Saturday, August 19, 2006

The good old days

I feel relieved, and nostalgic with it. You can be under the impression, while living away from the place where you grew up, that things have changed since you left and that people are no longer doing the wild and crazy things you and your friends did in the good old days. Today I had that romantic notion swept swiftly aside, thanks to a visit to a Highland Gathering a few tens of miles up the coast.

It was pissing with rain as we slipped around the sodden field looking for a place to park. It didn’t take long, given that there was barely a handful of people standing around the track-and-field arena and just one kilted meat-head lobbing a 16lb hammer around his head in the centre. Or so it seemed. On closer inspection it became obvious that everyone was in the beer tent, getting fucking rubbered. As I walked passed the entrance my heart almost fluttered at the smell that wafted from it, a sweet mixture of grass, rain, whisky, fags and warm Tennents lager. It was heaven. I had to go in to soak it up, and then I remembered what this sort of drinking looks like up close. The faces, purple and glazed; the eyes, focussing for too long on each object and following just a fraction of a second behind every movement of their host; and the defiantly proud “fuck it” stance achieved by leaning slightly backwards with a cheap plastic shot-glass full of rum, vodka or whisky in one hand, the obligatory Can in the other and a maddened, glassy leer. And the under-agers, huddled for shelter under the amusements with bottles of Stella, were everywhere you looked, fresh-faced but ultimately fucked.

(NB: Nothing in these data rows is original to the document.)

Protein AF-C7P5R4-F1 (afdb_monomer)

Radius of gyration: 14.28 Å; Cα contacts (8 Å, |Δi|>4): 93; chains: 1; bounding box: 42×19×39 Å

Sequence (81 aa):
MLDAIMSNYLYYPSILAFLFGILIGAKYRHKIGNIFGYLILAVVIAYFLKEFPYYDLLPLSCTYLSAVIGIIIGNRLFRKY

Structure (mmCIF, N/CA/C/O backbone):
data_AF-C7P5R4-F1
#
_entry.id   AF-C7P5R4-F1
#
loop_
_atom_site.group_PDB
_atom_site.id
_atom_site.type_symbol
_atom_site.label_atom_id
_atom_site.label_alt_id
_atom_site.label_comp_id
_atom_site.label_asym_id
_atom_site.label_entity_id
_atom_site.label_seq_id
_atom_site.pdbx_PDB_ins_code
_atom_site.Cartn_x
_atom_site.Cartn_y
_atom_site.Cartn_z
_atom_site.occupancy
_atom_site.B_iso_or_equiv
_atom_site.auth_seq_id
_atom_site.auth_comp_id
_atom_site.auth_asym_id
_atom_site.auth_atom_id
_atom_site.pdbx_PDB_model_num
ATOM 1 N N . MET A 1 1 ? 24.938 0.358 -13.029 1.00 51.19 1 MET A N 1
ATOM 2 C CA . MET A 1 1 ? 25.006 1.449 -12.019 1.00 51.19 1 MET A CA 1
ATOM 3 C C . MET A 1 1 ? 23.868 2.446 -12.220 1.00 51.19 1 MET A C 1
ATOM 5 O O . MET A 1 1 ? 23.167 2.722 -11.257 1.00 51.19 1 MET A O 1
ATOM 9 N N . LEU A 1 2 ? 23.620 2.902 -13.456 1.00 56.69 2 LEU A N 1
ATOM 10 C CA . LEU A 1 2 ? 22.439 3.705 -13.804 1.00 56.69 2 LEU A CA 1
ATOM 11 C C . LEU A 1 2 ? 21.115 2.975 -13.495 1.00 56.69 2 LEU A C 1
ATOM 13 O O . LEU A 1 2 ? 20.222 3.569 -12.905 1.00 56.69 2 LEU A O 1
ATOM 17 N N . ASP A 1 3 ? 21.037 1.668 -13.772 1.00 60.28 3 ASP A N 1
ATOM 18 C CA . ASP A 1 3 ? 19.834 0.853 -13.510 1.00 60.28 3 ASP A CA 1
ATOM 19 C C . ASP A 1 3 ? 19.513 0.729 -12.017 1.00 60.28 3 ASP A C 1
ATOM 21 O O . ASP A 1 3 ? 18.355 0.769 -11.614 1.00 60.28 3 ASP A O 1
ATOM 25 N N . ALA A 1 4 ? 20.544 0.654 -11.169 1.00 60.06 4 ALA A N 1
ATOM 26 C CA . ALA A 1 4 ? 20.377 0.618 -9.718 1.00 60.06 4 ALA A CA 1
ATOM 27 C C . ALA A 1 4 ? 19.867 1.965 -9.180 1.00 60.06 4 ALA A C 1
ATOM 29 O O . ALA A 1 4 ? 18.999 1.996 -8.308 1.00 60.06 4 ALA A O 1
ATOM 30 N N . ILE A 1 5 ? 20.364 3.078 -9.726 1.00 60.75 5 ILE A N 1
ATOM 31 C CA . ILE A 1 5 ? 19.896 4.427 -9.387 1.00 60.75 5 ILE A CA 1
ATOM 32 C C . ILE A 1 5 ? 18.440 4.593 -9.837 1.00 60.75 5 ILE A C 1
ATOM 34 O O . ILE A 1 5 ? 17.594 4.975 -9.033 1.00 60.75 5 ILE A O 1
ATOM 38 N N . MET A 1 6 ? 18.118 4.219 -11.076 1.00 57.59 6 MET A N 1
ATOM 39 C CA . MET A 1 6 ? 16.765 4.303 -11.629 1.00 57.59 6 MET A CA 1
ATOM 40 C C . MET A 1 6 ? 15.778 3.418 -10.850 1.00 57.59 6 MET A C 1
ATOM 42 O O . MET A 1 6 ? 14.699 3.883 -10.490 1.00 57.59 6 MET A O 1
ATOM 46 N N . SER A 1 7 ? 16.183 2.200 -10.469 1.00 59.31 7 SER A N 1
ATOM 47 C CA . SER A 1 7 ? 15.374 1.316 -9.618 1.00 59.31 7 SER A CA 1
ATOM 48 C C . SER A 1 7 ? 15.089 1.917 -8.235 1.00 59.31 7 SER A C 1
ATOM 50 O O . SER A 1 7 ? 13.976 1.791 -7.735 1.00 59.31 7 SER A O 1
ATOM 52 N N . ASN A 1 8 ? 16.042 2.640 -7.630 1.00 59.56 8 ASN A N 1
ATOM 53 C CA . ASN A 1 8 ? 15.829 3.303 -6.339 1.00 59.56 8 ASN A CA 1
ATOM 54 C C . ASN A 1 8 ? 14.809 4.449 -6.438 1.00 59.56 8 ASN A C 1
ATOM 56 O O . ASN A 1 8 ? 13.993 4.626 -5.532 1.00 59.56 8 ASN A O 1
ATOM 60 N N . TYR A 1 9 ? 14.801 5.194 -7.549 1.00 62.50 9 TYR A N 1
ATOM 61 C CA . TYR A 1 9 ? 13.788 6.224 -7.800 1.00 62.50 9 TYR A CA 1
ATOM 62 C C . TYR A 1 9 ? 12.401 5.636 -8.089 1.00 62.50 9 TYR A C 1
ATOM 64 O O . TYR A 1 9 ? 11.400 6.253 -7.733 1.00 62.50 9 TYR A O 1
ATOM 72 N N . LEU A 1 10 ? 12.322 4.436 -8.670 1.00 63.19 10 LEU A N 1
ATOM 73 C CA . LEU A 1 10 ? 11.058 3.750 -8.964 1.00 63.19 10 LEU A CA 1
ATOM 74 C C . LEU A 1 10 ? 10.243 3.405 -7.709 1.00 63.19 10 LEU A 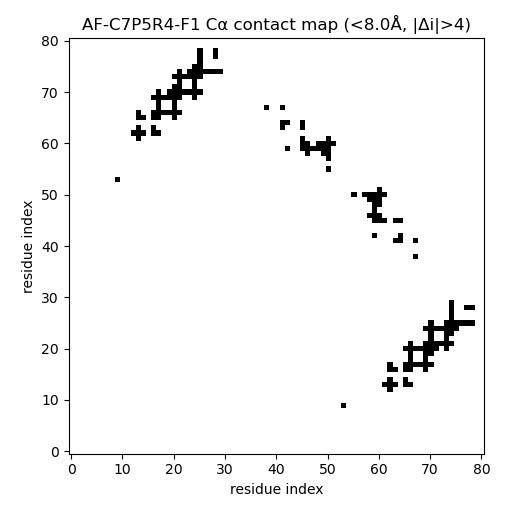C 1
ATOM 76 O O . LEU A 1 10 ? 9.018 3.487 -7.735 1.00 63.19 10 LEU A O 1
ATOM 80 N N . TYR A 1 11 ? 10.901 3.023 -6.608 1.00 69.25 11 TYR A N 1
ATOM 81 C CA . TYR A 1 11 ? 10.209 2.652 -5.364 1.00 69.25 11 TYR A CA 1
ATOM 82 C C . TYR A 1 11 ? 9.778 3.860 -4.527 1.00 69.25 11 TYR A C 1
ATOM 84 O O . TYR A 1 11 ? 8.887 3.744 -3.682 1.00 69.25 11 TYR A O 1
ATOM 92 N N . TYR A 1 12 ? 10.374 5.028 -4.773 1.00 75.25 12 TYR A N 1
ATOM 93 C CA . TYR A 1 12 ? 10.115 6.262 -4.033 1.00 75.25 12 TYR A CA 1
ATOM 94 C C . TYR A 1 12 ? 8.628 6.672 -4.036 1.00 75.25 12 TYR A C 1
ATOM 96 O O . TYR A 1 12 ? 8.080 6.927 -2.959 1.00 75.25 12 TYR A O 1
ATOM 104 N N . PRO A 1 13 ? 7.922 6.663 -5.188 1.00 80.81 13 PRO A N 1
ATOM 105 C CA . PRO A 1 13 ? 6.484 6.903 -5.245 1.00 80.81 13 PRO A CA 1
ATOM 106 C C . PRO A 1 13 ? 5.673 5.926 -4.394 1.00 80.81 13 PRO A C 1
ATOM 108 O O . PRO A 1 13 ? 4.731 6.347 -3.731 1.00 80.81 13 PRO A O 1
ATOM 111 N N . SER A 1 14 ? 6.040 4.641 -4.359 1.00 82.06 14 SER A N 1
ATOM 112 C CA . SER A 1 14 ? 5.310 3.618 -3.597 1.00 82.06 14 SER A CA 1
ATOM 113 C C . SER A 1 14 ? 5.470 3.812 -2.091 1.00 82.06 14 SER A C 1
ATOM 115 O O . SER A 1 14 ? 4.497 3.674 -1.347 1.00 82.06 14 SER A O 1
ATOM 117 N N . ILE A 1 15 ? 6.675 4.174 -1.642 1.00 83.06 15 ILE A N 1
ATOM 118 C CA . ILE A 1 15 ? 6.964 4.470 -0.233 1.00 83.06 15 ILE A CA 1
ATOM 119 C C . ILE A 1 15 ? 6.231 5.745 0.201 1.00 83.06 15 ILE A C 1
ATOM 121 O O . ILE A 1 15 ? 5.584 5.762 1.248 1.00 83.06 15 ILE A O 1
ATOM 125 N N . LEU A 1 16 ? 6.270 6.802 -0.617 1.00 86.19 16 LEU A N 1
ATOM 126 C CA . LEU A 1 16 ? 5.534 8.037 -0.343 1.00 86.19 16 LEU A CA 1
ATOM 127 C C . LEU A 1 16 ? 4.024 7.791 -0.306 1.00 86.19 16 LEU A C 1
ATOM 129 O O . LEU A 1 16 ? 3.360 8.216 0.638 1.00 86.19 16 LEU A O 1
ATOM 133 N N . ALA A 1 17 ? 3.487 7.064 -1.285 1.00 86.25 17 ALA A N 1
ATOM 134 C CA . ALA A 1 17 ? 2.072 6.721 -1.351 1.00 86.25 17 ALA A CA 1
ATOM 135 C C . ALA A 1 17 ? 1.621 5.939 -0.107 1.00 86.25 17 ALA A C 1
ATOM 137 O O . ALA A 1 17 ? 0.563 6.229 0.449 1.00 86.25 17 ALA A O 1
ATOM 138 N N . PHE A 1 18 ? 2.457 5.027 0.395 1.00 87.44 18 PHE A N 1
ATOM 139 C CA . PHE A 1 18 ? 2.220 4.318 1.652 1.00 87.44 18 PHE A CA 1
ATOM 140 C C . PHE A 1 18 ? 2.169 5.263 2.862 1.00 87.44 18 PHE A C 1
ATOM 142 O O . PHE A 1 18 ? 1.219 5.203 3.644 1.00 87.44 18 PHE A O 1
ATOM 149 N N . LEU A 1 19 ? 3.142 6.169 3.007 1.00 89.12 19 LEU A N 1
ATOM 150 C CA . LEU A 1 19 ? 3.182 7.137 4.113 1.00 89.12 19 LEU A CA 1
ATOM 151 C C . LEU A 1 19 ? 1.979 8.091 4.088 1.00 89.12 19 LEU A C 1
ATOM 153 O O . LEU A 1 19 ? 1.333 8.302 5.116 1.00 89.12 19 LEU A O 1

It all seemed so blatant. It was two in the afternoon. You just don’t see this sort of abuse anywhere else, so engrained in the community. And it was strangely warming to see that the craic is every bit as head-banging as it ever was. Nothing has changed, except the people I remembered from high school. They looked like the scary blokes that kids tend to avoid, and thankfully were far too gone to recognise me.

And then, after arriving back home to my pan of boiling beef bones, I walked past the neighbour’s house to hear the back door open and a sharp, gritty female voice shouting: “YOU COMING IN FOR A DRAM”. It wasn’t a question, it was a demand, and the urgency with which the tiny little septegenarian figure in the doorway delivered it struck a resonance. They were getting fucking wrecked in there on cheap whisky and, as has been customary every time I come back here, I was being invited to join in. My immediate gut-reaction was one of sheer excitement, like suddenly seeing the girl you are besotted with at school appear ahead of you in the corridor. But then almost simultaneously you remember that she is not your girlfriend and has, in fact, never spoken to you. So I went inside and muttered mutterings about being off it and they took that on board easily enough. They looked far more concerned with the job at hand -- sitting in their bricked-up caravan in the middle of the Highlands, where they will both die, getting ripped to the tits at four in the afternoon on dirty glasses of drinking whisky. It’s a warming image, and one that transcends my stressed and self-obsessed life in the south.

Speaking of which, I now have that smug feeling of having tomorrow’s finale all in hand, with a bowl full of fine flageolet beans soaking; a heavy disk of best free range pork thigh marinating in a dry spice mix of star-anise, cloves and Chinese fivespice; and, best of all, a tall thick pan full of silky brown stock that I have just turned off after 9 hours of skimming.